-------- Exercise material
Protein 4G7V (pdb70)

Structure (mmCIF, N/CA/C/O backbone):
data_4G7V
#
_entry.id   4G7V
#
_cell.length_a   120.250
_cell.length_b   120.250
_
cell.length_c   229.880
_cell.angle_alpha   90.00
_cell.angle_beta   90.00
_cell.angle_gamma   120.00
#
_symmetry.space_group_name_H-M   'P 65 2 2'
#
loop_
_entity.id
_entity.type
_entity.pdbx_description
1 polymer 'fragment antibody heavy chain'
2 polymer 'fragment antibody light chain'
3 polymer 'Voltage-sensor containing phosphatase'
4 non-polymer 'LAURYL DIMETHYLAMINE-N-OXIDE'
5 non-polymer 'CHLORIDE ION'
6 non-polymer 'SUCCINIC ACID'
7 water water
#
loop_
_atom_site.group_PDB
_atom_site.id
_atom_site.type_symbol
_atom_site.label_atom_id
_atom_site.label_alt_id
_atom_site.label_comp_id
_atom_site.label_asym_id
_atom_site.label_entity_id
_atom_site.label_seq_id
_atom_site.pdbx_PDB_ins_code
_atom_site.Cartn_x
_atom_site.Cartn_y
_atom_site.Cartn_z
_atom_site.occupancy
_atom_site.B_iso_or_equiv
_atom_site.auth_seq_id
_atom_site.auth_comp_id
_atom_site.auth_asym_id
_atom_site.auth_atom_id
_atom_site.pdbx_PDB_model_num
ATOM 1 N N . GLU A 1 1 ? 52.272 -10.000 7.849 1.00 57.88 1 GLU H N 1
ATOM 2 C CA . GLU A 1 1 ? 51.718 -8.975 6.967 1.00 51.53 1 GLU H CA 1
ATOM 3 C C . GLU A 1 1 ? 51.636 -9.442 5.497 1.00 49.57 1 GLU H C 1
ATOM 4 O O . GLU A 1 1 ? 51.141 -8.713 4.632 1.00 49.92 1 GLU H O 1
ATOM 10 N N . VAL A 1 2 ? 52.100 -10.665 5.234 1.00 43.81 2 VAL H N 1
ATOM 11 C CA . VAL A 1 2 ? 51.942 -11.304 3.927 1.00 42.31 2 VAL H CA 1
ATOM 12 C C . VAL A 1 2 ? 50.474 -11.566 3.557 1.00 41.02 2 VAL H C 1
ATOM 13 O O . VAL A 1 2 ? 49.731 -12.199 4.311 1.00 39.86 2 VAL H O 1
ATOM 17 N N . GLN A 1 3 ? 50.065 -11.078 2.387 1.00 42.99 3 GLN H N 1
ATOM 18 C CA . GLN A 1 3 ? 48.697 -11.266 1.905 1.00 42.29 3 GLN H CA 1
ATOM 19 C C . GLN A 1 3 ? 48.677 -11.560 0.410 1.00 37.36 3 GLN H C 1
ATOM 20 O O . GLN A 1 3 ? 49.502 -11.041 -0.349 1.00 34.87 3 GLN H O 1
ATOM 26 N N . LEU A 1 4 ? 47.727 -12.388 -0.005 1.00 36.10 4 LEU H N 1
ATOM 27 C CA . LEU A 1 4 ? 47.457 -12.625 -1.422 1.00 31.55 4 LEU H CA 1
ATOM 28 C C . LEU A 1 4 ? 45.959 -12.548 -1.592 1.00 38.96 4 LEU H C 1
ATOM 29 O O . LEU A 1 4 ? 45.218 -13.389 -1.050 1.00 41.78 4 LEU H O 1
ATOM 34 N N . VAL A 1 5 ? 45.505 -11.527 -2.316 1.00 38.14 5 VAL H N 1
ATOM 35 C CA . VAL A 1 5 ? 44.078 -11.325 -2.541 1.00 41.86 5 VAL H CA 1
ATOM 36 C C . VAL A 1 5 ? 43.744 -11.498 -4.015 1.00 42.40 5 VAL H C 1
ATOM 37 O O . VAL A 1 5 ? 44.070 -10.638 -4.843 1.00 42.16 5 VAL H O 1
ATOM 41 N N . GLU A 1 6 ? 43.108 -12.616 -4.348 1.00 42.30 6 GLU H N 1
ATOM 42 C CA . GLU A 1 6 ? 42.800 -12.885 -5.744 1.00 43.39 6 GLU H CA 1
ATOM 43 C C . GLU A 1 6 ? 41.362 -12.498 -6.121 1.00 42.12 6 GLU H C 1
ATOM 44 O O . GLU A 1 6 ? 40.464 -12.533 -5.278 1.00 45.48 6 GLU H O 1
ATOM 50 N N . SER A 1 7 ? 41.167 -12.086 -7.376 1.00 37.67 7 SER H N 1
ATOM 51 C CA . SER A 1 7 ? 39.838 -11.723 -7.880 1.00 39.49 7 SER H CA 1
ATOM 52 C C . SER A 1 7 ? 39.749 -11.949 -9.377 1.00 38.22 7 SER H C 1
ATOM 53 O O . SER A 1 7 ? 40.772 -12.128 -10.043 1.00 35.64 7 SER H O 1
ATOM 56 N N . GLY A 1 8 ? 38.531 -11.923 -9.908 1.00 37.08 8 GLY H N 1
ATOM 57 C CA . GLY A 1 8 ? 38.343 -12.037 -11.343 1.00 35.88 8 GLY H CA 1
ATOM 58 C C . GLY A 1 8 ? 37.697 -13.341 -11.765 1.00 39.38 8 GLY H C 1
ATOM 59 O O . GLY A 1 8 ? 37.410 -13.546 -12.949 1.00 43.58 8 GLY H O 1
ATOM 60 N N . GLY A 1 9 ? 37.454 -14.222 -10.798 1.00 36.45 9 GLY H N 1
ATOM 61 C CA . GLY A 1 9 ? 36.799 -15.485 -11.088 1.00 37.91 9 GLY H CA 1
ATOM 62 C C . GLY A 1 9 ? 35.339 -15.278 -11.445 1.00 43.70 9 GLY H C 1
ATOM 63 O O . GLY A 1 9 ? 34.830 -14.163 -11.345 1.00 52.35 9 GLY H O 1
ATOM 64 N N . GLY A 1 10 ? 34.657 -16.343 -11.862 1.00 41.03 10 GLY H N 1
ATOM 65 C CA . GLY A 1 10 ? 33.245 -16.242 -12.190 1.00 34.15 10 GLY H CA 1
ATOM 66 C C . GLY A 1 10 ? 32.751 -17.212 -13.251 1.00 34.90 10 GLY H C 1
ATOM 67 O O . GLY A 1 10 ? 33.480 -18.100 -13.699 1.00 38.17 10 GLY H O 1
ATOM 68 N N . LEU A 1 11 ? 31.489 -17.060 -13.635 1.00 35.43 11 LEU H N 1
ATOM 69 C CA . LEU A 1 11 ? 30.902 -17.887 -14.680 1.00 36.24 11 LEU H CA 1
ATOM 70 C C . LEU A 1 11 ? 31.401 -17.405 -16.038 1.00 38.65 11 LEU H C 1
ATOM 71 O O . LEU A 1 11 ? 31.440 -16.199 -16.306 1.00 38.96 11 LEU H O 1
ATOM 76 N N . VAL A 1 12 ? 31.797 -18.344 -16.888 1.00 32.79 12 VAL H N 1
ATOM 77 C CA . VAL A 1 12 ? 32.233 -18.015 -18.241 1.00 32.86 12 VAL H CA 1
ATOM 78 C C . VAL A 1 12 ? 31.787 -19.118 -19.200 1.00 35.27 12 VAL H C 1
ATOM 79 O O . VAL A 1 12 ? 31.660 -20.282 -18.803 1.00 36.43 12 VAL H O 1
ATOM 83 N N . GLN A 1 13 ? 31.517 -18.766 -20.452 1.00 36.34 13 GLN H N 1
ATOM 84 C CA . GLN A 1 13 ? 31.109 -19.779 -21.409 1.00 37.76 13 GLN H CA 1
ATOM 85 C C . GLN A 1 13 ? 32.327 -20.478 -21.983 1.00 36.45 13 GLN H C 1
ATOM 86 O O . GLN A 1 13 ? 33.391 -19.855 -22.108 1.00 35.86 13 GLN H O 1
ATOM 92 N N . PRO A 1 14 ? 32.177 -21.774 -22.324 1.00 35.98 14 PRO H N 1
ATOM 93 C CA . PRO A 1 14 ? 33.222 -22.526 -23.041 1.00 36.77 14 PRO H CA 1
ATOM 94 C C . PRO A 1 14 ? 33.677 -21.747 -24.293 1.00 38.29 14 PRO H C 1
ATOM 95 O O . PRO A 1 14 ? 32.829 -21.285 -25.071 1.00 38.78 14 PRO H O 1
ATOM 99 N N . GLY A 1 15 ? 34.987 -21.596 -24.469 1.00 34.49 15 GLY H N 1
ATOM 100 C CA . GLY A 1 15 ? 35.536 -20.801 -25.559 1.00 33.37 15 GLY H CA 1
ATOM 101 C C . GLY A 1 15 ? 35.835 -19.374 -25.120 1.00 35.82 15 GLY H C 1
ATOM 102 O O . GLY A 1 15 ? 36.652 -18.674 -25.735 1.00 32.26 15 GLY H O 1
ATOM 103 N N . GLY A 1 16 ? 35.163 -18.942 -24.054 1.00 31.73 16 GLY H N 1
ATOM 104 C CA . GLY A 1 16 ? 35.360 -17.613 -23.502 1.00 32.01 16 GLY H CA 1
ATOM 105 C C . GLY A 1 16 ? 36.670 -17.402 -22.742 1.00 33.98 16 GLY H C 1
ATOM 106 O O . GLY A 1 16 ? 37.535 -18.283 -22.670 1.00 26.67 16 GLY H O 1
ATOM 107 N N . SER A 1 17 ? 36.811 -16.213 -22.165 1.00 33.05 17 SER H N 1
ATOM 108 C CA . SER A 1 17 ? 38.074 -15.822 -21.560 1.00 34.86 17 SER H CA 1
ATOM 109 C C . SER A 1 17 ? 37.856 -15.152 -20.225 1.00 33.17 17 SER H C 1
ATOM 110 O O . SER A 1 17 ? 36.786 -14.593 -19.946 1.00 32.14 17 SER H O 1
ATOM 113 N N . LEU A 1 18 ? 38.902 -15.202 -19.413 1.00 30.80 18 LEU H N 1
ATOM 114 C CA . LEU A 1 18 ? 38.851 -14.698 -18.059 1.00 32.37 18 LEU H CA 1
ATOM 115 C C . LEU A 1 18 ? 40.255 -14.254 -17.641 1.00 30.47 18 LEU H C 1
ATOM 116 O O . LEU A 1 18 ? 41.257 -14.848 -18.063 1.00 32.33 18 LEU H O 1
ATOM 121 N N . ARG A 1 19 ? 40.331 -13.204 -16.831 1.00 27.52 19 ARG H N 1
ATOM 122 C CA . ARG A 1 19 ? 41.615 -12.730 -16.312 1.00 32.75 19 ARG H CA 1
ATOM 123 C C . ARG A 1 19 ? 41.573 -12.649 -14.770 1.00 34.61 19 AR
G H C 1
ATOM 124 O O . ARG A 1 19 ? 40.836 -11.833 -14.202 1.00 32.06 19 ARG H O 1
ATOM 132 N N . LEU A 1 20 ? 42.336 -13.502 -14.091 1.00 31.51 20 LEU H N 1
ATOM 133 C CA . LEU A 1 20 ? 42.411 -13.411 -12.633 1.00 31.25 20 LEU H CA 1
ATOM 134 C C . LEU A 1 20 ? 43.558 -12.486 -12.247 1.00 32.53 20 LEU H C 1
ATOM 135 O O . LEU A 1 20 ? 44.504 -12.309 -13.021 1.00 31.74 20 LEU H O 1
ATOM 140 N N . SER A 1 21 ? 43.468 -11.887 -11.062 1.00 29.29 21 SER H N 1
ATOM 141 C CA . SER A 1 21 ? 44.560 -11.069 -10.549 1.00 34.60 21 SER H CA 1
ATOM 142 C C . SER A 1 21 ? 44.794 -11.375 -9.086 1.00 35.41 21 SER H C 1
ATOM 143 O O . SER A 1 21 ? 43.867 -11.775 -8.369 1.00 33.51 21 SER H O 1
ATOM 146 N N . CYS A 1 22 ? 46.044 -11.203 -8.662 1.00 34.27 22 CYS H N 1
----------------
-------- Exercise material
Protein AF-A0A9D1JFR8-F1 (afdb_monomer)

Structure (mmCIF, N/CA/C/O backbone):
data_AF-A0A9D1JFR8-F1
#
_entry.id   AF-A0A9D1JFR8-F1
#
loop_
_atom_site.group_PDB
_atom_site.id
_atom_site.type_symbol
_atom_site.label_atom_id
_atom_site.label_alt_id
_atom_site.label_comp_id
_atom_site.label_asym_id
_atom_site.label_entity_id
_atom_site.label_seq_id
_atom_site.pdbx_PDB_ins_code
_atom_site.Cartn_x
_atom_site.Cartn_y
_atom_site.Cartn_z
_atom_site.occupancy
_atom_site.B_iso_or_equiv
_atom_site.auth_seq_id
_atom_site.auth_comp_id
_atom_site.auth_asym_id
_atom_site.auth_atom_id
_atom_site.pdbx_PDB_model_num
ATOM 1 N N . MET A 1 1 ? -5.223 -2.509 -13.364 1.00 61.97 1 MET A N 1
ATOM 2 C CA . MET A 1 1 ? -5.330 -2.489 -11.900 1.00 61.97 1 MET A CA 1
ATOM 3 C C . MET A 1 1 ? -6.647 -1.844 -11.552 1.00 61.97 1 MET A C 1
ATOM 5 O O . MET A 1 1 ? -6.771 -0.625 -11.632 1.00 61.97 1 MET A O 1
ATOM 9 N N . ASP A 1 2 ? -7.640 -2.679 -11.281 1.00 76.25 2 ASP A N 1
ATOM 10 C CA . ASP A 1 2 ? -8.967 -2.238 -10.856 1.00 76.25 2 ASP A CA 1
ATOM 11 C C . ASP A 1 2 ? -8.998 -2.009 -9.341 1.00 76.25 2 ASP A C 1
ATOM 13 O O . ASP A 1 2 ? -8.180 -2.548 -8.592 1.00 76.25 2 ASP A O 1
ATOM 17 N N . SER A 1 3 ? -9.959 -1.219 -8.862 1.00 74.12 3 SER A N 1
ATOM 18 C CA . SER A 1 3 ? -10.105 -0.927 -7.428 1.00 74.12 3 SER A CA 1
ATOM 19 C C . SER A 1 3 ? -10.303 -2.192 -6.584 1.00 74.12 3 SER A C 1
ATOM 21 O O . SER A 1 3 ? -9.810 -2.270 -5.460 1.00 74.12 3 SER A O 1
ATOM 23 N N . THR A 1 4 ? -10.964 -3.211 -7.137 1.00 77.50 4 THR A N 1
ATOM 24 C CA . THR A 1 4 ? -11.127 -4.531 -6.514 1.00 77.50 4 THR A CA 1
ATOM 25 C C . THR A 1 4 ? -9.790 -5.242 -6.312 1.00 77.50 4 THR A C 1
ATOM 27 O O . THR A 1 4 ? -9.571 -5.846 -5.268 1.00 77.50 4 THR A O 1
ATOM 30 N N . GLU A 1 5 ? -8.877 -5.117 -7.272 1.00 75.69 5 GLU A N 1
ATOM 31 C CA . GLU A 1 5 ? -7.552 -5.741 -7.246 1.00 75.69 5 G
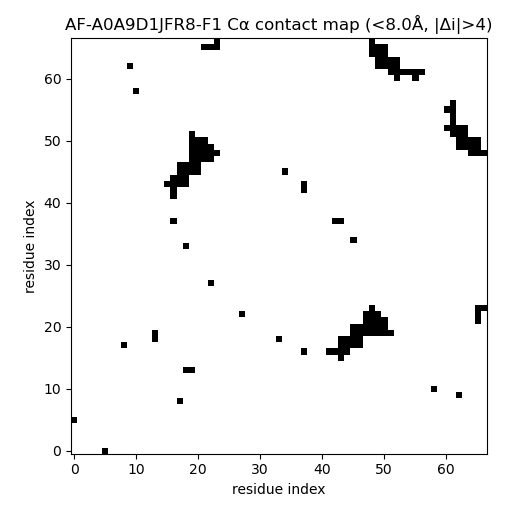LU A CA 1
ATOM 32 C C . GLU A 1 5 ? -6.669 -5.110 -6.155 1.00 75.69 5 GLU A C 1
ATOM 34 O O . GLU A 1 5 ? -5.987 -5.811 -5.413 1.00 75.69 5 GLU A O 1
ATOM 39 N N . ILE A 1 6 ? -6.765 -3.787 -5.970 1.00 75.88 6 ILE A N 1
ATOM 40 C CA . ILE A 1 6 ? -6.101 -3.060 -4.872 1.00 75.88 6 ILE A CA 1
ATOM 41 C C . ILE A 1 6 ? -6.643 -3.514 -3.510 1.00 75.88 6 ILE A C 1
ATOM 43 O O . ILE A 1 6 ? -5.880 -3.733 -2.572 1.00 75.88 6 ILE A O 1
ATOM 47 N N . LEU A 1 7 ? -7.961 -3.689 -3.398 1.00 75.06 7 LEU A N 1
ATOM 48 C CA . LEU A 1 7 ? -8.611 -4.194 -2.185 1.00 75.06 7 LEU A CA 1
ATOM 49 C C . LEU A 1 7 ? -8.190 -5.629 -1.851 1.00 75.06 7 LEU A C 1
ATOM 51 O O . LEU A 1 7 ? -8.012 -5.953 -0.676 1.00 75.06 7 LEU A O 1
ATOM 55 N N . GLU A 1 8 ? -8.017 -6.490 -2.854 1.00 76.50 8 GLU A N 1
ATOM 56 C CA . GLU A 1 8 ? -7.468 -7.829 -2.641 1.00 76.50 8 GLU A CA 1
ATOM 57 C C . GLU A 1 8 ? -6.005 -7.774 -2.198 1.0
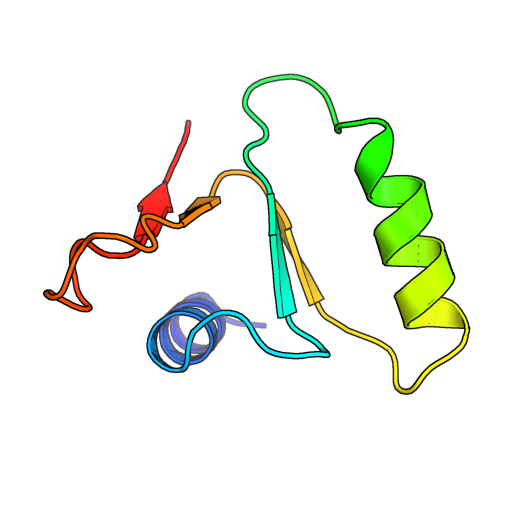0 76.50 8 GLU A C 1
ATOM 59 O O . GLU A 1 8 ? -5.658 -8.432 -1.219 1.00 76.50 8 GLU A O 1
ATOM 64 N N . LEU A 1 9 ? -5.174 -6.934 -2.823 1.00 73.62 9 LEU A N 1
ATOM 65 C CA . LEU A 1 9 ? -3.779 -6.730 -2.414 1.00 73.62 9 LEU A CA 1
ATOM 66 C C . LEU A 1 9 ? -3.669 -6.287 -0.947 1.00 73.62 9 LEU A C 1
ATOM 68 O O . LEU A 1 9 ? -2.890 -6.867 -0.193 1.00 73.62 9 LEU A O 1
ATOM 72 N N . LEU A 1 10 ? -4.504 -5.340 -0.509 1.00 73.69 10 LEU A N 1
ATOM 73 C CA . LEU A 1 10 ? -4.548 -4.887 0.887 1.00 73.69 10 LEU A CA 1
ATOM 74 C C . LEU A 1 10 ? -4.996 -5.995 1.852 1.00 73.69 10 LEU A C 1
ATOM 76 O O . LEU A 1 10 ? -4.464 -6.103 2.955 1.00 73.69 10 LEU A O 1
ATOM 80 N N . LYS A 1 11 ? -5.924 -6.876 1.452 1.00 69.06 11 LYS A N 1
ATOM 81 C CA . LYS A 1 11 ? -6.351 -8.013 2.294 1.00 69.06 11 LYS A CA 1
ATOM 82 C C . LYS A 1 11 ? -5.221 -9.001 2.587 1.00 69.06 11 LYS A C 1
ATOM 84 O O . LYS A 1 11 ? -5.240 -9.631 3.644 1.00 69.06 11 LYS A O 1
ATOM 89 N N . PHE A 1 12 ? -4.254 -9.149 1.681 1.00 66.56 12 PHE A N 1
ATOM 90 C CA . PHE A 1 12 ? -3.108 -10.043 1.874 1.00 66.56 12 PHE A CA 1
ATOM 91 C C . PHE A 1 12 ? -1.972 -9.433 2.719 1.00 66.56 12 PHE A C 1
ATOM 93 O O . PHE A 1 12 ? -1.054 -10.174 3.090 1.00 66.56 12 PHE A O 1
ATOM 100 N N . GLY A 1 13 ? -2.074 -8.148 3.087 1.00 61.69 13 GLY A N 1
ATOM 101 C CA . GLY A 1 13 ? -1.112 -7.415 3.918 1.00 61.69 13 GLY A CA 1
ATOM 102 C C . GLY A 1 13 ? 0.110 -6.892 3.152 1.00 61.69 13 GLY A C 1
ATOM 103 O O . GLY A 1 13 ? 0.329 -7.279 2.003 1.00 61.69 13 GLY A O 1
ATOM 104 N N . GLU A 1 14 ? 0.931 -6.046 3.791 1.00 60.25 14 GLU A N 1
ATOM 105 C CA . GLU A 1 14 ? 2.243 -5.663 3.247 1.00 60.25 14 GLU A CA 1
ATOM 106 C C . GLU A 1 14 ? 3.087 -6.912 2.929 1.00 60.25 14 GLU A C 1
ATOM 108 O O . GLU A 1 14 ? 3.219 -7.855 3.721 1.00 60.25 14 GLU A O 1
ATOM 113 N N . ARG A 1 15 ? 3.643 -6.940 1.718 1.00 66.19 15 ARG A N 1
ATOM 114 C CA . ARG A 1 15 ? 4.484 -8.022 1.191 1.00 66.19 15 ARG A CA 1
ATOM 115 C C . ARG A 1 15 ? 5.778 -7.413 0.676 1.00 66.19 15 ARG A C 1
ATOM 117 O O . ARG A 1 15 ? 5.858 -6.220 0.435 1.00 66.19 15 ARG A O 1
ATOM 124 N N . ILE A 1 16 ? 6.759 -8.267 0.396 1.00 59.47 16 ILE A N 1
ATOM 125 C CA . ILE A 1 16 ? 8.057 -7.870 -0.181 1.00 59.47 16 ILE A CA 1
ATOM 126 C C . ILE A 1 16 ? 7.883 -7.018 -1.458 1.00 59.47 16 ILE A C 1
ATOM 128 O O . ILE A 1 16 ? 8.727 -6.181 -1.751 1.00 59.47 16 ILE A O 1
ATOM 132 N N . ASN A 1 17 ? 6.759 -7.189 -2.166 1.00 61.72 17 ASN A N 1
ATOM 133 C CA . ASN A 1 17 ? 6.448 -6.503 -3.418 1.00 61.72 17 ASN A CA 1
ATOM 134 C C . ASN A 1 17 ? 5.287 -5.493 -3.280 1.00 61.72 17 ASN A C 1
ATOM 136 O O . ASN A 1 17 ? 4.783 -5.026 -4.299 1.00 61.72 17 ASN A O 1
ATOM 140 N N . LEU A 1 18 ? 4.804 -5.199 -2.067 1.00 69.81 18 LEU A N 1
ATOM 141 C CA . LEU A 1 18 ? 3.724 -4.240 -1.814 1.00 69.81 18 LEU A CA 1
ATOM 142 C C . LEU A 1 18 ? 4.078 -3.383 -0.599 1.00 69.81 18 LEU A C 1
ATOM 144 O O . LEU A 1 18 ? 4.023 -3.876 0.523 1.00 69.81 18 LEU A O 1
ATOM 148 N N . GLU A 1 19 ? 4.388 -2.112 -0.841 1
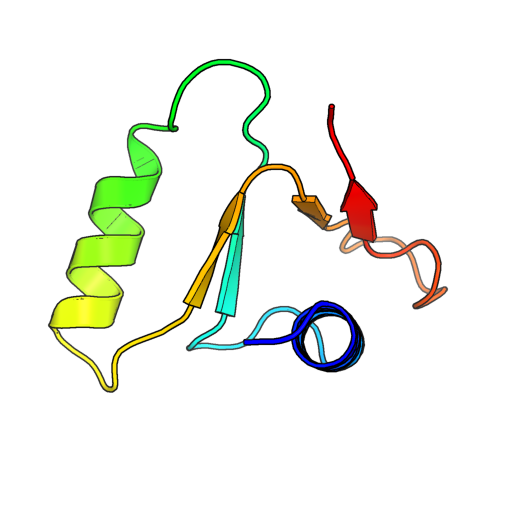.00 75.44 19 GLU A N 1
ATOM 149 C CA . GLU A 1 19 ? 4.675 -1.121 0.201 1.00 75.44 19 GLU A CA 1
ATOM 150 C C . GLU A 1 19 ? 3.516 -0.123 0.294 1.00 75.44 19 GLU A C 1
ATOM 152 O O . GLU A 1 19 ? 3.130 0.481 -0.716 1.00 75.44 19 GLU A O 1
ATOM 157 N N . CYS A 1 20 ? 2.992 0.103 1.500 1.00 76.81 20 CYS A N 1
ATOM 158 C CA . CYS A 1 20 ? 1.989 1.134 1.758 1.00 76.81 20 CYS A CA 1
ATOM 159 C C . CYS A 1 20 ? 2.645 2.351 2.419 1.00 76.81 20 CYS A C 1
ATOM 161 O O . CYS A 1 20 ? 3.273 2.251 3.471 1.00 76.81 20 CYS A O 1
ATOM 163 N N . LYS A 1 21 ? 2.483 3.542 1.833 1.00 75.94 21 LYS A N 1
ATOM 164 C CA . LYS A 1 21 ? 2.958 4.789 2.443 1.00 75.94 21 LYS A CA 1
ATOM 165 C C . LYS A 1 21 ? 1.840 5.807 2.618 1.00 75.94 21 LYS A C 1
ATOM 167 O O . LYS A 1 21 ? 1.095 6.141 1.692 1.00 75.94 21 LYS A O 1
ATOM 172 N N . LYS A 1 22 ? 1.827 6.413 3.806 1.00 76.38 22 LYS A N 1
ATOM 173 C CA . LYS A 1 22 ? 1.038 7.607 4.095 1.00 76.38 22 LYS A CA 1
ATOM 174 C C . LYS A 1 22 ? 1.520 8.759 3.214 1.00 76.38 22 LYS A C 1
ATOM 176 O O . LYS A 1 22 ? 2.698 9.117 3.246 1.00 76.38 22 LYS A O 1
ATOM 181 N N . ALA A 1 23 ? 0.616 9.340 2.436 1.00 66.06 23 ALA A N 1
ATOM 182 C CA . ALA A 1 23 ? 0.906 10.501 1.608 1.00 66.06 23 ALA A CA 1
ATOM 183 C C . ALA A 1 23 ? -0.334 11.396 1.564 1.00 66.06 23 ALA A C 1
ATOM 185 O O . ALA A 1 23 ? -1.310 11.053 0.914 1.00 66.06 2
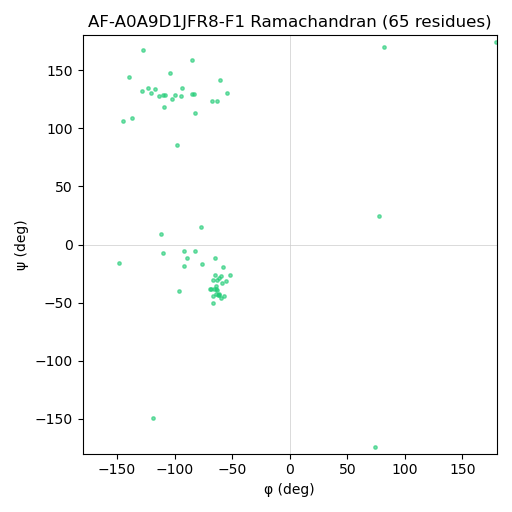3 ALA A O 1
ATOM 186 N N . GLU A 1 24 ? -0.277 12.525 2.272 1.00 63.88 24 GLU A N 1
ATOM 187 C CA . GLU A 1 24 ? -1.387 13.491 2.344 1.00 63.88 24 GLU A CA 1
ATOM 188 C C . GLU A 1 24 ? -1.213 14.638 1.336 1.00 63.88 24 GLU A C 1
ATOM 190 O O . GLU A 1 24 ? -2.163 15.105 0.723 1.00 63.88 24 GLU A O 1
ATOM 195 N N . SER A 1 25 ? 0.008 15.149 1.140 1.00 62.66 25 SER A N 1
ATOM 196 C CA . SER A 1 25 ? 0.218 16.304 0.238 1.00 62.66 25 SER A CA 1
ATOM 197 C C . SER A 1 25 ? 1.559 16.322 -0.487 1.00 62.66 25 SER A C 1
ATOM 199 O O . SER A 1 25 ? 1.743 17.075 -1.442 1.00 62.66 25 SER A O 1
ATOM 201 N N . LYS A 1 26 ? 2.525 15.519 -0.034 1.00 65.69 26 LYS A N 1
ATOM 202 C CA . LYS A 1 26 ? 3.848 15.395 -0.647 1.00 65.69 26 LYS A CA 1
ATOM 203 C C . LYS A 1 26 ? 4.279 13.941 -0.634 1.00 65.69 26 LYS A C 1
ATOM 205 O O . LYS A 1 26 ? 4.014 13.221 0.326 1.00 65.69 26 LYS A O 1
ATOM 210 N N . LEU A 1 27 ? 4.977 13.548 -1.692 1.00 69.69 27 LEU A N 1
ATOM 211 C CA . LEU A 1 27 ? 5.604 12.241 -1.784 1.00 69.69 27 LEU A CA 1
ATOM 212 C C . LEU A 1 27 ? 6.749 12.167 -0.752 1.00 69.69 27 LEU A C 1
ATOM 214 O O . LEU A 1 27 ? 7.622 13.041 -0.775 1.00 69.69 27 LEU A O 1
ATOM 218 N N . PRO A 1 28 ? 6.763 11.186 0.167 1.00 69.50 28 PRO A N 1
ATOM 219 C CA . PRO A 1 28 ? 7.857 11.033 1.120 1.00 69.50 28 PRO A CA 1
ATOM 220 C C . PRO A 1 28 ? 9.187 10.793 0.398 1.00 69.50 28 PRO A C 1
----------------
Reproduce exactly the entries above, limited to the lines from the one with "ATOM 106 O O" through the one with "ATOM 114 C CA . LEU", both included.

◆ Solution for this problem ◆
ATOM 106 O O . GLY A 1 16 ? 37.535 -18.283 -22.670 1.00 26.67 16 GLY H O 1
ATOM 107 N N . SER A 1 17 ? 36.811 -16.213 -22.165 1.00 33.05 17 SER H N 1
ATOM 108 C CA . SER A 1 17 ? 38.074 -15.822 -21.560 1.00 34.86 17 SER H CA 1
ATOM 109 C C . SER A 1 17 ? 37.856 -15.152 -20.225 1.00 33.17 17 SER H C 1
ATOM 110 O O . SER A 1 17 ? 36.786 -14.593 -19.946 1.00 32.14 17 SER H O 1
ATOM 113 N N . LEU A 1 18 ? 38.902 -15.202 -19.413 1.00 30.80 18 LEU H N 1
ATOM 114 C CA . LEU A 1 18 ? 38.851 -14.698 -18.059 1.00 32.37 18 LEU H CA 1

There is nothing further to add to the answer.